(Items from a dataset)
▬▬▬

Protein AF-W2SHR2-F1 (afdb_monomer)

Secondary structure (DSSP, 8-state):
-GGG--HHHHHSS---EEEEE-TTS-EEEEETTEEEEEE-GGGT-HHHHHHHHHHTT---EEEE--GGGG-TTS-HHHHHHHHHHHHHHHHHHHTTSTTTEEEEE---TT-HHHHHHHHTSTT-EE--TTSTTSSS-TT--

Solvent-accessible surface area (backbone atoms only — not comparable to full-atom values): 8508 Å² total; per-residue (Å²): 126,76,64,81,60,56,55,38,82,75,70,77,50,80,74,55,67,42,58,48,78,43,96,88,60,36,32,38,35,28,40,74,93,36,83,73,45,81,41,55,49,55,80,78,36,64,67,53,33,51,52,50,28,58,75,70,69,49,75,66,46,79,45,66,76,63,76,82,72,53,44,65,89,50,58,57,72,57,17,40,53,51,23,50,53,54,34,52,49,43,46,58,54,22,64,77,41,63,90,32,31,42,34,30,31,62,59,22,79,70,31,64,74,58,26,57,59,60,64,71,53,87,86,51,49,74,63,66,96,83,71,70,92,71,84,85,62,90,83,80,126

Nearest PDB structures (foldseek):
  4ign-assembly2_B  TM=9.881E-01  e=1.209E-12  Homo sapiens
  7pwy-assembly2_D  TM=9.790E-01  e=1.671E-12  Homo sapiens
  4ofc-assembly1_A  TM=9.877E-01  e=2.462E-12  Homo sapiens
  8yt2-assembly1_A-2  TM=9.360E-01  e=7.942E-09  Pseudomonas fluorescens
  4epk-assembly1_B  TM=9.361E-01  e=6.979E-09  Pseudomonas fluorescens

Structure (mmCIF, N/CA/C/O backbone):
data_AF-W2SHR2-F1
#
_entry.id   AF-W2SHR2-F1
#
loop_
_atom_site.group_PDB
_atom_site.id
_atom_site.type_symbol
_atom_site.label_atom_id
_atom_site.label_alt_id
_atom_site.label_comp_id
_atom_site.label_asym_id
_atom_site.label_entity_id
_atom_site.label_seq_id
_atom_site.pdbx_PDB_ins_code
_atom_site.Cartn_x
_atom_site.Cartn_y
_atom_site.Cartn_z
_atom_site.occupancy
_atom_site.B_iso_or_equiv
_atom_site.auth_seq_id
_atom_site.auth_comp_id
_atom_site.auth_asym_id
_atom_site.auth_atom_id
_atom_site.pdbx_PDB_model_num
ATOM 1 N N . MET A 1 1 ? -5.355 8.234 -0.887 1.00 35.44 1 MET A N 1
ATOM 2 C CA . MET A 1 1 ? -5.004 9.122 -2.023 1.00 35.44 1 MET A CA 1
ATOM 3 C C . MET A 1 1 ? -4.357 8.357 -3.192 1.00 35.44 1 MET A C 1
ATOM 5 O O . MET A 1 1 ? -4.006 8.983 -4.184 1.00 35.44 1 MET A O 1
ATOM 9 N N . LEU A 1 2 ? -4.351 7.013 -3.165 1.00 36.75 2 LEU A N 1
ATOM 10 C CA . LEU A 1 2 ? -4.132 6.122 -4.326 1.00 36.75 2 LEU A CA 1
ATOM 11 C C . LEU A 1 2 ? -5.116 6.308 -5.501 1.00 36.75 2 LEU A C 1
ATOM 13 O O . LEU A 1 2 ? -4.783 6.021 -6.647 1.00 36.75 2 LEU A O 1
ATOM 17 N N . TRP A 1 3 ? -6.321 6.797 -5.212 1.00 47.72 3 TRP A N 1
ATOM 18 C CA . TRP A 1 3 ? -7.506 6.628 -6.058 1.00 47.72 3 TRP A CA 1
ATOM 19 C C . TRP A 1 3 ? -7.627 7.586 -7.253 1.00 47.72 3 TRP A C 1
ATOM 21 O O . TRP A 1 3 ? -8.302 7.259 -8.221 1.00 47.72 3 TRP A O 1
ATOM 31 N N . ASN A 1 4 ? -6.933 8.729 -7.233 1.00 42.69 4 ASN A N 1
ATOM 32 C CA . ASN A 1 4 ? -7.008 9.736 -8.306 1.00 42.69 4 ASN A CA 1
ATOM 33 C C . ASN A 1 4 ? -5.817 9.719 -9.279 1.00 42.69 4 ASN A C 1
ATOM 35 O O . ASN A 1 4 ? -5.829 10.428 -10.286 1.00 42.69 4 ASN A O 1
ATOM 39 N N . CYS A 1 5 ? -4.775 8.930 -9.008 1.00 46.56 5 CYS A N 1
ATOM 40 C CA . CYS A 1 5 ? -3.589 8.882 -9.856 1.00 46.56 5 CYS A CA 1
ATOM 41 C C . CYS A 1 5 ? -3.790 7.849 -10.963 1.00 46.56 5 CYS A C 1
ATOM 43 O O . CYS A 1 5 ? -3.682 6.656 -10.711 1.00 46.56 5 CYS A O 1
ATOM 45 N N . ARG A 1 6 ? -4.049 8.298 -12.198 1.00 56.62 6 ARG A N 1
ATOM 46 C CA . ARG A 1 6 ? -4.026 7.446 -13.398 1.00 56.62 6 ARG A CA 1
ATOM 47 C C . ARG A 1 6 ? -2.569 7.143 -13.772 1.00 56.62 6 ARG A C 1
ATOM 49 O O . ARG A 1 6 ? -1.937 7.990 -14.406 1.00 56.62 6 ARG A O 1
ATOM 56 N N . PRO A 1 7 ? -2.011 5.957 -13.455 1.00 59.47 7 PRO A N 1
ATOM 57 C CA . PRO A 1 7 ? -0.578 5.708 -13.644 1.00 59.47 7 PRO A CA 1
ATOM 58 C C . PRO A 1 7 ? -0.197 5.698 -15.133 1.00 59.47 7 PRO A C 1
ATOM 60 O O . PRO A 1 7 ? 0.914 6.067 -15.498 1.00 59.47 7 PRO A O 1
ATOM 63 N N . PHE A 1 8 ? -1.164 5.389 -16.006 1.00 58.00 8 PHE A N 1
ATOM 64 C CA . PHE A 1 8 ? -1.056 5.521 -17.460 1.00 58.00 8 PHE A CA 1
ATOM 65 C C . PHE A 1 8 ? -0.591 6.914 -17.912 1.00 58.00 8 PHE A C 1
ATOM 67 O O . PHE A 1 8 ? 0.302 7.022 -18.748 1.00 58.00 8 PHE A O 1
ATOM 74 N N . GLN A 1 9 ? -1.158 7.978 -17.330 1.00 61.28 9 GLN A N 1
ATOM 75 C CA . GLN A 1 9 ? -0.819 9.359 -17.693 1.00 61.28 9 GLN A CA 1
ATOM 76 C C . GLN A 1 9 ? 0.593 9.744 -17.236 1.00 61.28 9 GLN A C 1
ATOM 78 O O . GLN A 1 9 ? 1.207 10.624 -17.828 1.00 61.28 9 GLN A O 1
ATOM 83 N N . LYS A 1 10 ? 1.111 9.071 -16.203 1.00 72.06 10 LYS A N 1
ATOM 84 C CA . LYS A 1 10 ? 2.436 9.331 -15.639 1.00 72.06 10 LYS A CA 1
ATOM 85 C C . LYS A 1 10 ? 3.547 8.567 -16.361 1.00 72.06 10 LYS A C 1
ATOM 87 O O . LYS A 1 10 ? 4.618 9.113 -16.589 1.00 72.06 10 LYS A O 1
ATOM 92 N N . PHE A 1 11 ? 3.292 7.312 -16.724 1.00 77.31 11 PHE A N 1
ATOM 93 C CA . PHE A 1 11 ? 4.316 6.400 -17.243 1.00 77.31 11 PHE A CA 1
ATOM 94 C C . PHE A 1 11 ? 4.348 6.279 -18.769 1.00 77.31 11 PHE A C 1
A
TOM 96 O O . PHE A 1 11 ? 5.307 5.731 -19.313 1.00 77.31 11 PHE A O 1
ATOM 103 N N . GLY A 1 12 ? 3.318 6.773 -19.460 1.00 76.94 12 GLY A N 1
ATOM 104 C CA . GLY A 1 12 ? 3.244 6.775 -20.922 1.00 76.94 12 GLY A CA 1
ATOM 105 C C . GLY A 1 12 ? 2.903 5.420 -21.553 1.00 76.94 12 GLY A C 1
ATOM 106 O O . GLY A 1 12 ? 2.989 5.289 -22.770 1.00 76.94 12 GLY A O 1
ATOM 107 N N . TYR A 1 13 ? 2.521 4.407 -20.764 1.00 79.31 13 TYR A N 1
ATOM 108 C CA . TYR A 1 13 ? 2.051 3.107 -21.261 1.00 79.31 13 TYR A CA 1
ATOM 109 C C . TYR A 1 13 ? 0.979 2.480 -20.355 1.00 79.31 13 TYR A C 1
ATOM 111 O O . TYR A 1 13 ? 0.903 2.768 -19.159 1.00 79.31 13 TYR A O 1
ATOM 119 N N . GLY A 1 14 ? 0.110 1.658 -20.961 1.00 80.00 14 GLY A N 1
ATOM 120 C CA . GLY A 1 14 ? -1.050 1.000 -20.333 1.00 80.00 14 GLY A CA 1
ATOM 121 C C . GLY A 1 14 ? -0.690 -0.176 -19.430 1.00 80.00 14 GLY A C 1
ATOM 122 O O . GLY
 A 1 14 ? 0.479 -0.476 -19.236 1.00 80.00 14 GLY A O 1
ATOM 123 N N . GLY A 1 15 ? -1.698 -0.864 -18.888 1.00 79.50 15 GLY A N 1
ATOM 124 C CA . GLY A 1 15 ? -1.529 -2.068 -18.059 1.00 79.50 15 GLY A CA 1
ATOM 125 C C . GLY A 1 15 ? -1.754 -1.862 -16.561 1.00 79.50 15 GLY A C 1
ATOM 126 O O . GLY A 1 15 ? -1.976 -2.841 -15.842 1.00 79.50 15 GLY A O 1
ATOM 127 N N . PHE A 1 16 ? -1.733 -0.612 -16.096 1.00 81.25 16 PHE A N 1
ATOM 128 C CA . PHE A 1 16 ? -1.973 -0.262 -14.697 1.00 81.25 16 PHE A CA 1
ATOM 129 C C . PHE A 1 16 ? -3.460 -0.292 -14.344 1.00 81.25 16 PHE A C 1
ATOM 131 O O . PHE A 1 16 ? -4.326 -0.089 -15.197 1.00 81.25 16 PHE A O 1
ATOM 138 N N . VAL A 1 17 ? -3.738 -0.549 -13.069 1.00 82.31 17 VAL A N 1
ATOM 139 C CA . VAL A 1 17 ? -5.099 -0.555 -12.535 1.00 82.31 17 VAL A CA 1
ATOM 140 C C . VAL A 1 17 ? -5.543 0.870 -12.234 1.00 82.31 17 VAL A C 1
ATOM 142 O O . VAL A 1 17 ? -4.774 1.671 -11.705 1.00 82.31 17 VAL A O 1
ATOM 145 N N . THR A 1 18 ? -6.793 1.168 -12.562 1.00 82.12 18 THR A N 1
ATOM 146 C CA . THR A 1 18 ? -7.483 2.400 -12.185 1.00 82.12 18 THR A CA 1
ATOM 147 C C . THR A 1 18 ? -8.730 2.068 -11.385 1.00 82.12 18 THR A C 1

▬▬▬

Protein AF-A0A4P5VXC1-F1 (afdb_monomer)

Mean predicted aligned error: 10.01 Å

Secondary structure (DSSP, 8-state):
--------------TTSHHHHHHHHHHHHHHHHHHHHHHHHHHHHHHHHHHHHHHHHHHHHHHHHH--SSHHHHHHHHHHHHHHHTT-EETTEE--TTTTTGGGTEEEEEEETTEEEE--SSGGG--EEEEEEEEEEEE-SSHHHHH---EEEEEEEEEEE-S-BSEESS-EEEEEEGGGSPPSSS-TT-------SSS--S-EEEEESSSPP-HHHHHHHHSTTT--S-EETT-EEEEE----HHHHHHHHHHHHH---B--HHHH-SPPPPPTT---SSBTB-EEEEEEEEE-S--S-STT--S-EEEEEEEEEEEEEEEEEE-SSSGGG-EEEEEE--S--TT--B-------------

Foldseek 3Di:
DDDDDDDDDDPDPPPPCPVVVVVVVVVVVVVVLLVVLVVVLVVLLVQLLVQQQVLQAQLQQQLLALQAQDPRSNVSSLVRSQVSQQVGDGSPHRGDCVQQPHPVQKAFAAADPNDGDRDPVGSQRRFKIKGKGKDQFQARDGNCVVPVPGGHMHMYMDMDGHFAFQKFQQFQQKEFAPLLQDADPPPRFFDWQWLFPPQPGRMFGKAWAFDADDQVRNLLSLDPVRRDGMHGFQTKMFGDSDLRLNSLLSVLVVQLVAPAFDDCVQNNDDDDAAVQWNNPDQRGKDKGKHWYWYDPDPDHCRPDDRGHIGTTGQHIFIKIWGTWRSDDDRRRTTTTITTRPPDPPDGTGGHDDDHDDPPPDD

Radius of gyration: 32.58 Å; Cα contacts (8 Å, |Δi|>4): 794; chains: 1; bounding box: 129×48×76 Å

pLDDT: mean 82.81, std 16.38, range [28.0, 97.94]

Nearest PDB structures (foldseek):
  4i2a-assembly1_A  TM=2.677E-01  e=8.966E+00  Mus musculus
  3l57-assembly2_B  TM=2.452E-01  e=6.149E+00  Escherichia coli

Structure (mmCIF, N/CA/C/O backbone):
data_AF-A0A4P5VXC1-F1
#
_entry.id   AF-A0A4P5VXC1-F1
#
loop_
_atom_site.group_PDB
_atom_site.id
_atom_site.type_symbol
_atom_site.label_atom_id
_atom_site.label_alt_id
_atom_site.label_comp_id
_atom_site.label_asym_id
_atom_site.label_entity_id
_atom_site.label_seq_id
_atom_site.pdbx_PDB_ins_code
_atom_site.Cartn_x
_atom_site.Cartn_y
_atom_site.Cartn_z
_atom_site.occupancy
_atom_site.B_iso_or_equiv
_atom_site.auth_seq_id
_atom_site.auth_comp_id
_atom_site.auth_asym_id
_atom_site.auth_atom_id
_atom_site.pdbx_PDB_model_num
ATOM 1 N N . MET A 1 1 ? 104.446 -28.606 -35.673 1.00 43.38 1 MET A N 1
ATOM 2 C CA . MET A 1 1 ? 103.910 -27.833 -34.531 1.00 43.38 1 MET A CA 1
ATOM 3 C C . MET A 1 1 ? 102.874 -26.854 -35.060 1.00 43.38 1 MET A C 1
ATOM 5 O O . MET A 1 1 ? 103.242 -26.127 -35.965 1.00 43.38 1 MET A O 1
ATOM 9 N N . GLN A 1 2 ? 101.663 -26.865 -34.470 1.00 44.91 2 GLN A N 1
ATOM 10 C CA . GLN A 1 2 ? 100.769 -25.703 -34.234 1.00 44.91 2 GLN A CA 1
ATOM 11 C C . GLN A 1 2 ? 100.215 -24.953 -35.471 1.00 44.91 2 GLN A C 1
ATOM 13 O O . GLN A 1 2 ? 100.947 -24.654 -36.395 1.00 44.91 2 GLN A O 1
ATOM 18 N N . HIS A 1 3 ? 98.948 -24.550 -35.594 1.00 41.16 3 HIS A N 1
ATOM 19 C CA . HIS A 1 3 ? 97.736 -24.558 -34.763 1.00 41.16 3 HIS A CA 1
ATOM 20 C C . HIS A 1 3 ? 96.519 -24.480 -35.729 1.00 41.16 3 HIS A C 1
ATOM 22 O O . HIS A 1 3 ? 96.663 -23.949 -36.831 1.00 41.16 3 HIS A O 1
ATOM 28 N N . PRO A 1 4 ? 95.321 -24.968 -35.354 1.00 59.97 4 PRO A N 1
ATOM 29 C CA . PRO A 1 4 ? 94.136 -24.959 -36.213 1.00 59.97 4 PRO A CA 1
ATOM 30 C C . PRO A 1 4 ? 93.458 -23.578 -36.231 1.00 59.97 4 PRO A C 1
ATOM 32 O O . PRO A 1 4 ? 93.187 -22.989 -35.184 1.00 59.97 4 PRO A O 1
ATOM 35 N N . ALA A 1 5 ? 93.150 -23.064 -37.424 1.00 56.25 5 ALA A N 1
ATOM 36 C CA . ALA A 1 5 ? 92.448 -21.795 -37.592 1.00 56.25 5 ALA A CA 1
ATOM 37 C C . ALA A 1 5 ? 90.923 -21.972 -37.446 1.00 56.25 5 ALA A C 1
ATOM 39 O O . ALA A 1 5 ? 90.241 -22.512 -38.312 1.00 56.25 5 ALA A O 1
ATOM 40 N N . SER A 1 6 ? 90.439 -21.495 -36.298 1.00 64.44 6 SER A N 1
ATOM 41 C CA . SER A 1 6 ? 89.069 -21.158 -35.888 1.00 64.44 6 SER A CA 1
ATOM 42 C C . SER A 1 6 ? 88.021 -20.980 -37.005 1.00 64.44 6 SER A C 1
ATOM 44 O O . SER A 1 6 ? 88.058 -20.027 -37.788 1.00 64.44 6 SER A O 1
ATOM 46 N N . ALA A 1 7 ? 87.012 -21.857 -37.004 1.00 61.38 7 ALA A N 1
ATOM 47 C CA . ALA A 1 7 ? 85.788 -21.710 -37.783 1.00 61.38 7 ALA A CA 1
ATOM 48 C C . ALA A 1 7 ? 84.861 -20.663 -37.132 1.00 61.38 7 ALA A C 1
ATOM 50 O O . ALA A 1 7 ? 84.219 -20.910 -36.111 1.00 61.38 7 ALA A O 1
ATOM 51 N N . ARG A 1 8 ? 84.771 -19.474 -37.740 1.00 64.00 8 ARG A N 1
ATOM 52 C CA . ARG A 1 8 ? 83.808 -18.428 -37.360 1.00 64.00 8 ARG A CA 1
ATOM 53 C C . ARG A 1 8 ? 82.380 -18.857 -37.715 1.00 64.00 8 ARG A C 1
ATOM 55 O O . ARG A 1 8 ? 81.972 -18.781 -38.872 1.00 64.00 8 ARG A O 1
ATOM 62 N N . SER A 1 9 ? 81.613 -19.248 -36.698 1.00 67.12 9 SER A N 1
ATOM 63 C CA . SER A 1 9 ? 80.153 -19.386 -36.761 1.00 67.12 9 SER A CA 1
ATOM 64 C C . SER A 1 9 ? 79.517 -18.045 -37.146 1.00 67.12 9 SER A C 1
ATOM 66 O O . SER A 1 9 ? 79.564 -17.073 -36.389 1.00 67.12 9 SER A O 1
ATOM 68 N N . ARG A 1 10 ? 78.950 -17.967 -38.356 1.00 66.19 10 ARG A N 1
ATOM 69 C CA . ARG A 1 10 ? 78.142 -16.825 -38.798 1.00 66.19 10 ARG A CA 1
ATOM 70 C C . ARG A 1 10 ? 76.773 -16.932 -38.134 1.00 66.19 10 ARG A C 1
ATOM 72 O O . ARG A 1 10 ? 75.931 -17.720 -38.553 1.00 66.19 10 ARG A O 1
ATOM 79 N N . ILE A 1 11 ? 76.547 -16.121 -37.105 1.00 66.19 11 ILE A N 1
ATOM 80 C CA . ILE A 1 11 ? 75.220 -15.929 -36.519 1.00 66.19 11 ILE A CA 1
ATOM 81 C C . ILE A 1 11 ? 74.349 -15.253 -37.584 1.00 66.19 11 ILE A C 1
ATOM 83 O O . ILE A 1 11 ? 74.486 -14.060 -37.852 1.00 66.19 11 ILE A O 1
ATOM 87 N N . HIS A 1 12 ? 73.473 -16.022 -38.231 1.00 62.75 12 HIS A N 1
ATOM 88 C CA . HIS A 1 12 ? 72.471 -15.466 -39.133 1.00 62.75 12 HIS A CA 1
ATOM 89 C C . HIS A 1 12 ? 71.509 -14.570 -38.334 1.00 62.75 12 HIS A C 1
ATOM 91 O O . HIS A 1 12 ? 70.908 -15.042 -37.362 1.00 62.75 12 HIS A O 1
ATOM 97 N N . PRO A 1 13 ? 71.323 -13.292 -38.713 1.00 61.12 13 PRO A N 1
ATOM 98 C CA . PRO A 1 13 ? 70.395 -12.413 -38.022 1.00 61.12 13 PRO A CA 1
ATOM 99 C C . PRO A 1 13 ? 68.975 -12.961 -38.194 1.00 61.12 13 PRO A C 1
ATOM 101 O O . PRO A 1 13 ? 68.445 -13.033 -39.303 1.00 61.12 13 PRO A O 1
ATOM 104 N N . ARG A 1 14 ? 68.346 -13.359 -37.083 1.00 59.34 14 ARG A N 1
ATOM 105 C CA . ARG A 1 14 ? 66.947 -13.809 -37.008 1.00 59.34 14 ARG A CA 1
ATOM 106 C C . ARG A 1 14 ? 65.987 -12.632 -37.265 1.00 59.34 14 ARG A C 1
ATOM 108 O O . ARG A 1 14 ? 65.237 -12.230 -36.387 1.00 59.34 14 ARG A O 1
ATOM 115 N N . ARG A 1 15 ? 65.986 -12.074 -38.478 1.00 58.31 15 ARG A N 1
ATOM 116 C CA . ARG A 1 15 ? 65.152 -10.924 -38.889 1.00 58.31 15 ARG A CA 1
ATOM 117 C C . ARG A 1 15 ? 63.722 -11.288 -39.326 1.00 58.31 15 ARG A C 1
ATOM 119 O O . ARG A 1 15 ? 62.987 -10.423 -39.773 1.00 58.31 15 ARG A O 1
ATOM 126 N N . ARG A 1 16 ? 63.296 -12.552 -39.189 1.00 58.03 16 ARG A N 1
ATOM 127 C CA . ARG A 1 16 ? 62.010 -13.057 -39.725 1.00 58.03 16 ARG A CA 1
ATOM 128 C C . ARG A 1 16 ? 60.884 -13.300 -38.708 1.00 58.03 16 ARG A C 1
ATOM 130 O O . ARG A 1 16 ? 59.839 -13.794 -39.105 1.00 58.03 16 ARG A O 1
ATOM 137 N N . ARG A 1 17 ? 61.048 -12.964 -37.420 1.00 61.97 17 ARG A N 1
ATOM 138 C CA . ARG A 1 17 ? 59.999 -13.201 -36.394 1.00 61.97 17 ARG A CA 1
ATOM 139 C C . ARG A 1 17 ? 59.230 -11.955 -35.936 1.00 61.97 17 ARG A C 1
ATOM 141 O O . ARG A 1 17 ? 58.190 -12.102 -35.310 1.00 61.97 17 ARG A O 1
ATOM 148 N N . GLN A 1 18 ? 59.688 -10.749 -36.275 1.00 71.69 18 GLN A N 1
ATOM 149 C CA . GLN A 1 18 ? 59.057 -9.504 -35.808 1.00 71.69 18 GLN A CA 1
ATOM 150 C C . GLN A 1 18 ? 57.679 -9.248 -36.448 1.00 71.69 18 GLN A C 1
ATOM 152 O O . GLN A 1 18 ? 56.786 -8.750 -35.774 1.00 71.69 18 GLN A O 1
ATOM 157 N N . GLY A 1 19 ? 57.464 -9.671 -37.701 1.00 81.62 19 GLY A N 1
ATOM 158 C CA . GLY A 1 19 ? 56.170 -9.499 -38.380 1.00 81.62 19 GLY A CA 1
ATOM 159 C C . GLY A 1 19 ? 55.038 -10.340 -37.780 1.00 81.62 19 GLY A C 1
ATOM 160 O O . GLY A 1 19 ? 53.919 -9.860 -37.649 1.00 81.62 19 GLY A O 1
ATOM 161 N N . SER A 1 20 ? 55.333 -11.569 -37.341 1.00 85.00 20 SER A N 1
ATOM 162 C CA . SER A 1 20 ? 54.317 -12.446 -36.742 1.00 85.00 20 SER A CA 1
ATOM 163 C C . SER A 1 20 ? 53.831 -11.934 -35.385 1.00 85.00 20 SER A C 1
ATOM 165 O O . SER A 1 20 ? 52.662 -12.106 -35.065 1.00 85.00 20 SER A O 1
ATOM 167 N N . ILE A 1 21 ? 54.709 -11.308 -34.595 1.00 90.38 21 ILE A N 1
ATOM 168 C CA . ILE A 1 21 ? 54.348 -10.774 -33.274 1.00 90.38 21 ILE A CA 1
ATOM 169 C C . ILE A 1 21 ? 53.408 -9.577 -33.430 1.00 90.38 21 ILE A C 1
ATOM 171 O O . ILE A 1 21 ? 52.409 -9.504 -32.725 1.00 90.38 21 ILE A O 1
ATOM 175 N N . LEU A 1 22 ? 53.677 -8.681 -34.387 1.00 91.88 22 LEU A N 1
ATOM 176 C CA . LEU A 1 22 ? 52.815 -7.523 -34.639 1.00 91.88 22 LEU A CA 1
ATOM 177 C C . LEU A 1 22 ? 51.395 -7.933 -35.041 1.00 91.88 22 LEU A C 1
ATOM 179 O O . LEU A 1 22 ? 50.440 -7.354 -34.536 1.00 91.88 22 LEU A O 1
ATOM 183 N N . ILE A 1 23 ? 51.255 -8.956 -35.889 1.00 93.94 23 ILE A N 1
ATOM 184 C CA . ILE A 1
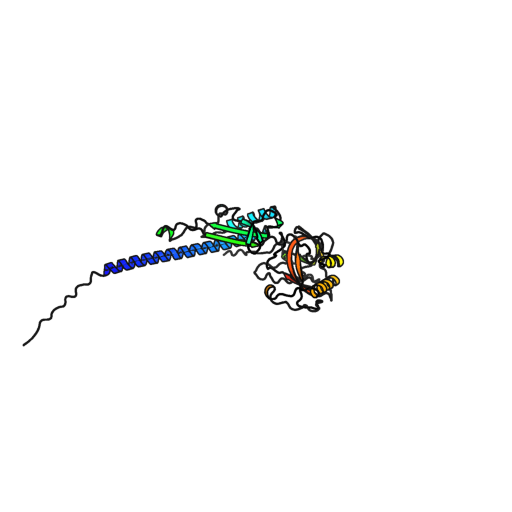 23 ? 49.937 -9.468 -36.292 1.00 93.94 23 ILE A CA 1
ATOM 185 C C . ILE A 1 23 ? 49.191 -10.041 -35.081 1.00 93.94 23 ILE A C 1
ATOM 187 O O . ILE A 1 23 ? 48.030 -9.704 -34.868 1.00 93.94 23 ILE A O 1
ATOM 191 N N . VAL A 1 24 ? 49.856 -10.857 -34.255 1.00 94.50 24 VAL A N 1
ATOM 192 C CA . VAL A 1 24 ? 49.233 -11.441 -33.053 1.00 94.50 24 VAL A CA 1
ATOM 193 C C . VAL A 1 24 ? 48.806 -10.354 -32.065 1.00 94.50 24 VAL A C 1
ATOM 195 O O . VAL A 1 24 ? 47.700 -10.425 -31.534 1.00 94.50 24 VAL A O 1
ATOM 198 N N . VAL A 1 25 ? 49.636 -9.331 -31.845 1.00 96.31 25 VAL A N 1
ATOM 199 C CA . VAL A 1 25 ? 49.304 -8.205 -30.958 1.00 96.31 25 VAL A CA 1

▬▬▬

In the entries above, one line contains "ATOM 11 C C . LEU" and another contains "ATOM 45 N N". Reproduce exactly those two lines and the lines between them, nothing else.

ATOM 11 C C . LEU A 1 2 ? -5.116 6.308 -5.501 1.00 36.75 2 LEU A C 1
ATOM 13 O O . LEU A 1 2 ? -4.783 6.021 -6.647 1.00 36.75 2 LEU A O 1
ATOM 17 N N . TRP A 1 3 ? -6.321 6.797 -5.212 1.00 47.72 3 TRP A N 1
ATOM 18 C CA . TRP A 1 3 ? -7.506 6.628 -6.058 1.00 47.72 3 TRP A CA 1
ATOM 19 C C . TRP A 1 3 ? -7.627 7.586 -7.253 1.00 47.72 3 TRP A C 1
ATOM 21 O O . TRP A 1 3 ? -8.302 7.259 -8.221 1.00 47.72 3 TRP A O 1
ATOM 31 N N . ASN A 1 4 ? -6.933 8.729 -7.233 1.00 42.69 4 ASN A N 1
ATOM 32 C CA . ASN A 1 4 ? -7.008 9.736 -8.306 1.00 42.69 4 ASN A CA 1
ATOM 33 C C . ASN A 1 4 ? -5.817 9.719 -9.279 1.00 42.69 4 ASN A C 1
ATOM 35 O O . ASN A 1 4 ? -5.829 10.428 -10.286 1.00 42.69 4 ASN A O 1
ATOM 39 N N . CYS A 1 5 ? -4.775 8.930 -9.008 1.00 46.56 5 CYS A N 1
ATOM 40 C CA . CYS A 1 5 ? -3.589 8.882 -9.856 1.00 46.56 5 CYS A CA 1
ATOM 41 C C . CYS A 1 5 ? -3.790 7.849 -10.963 1.00 46.56 5 CYS A C 1
ATOM 43 O O . CYS A 1 5 ? -3.682 6.656 -10.711 1.00 46.56 5 CYS A O 1
ATOM 45 N N . ARG A 1 6 ? -4.049 8.298 -12.198 1.00 56.62 6 ARG A N 1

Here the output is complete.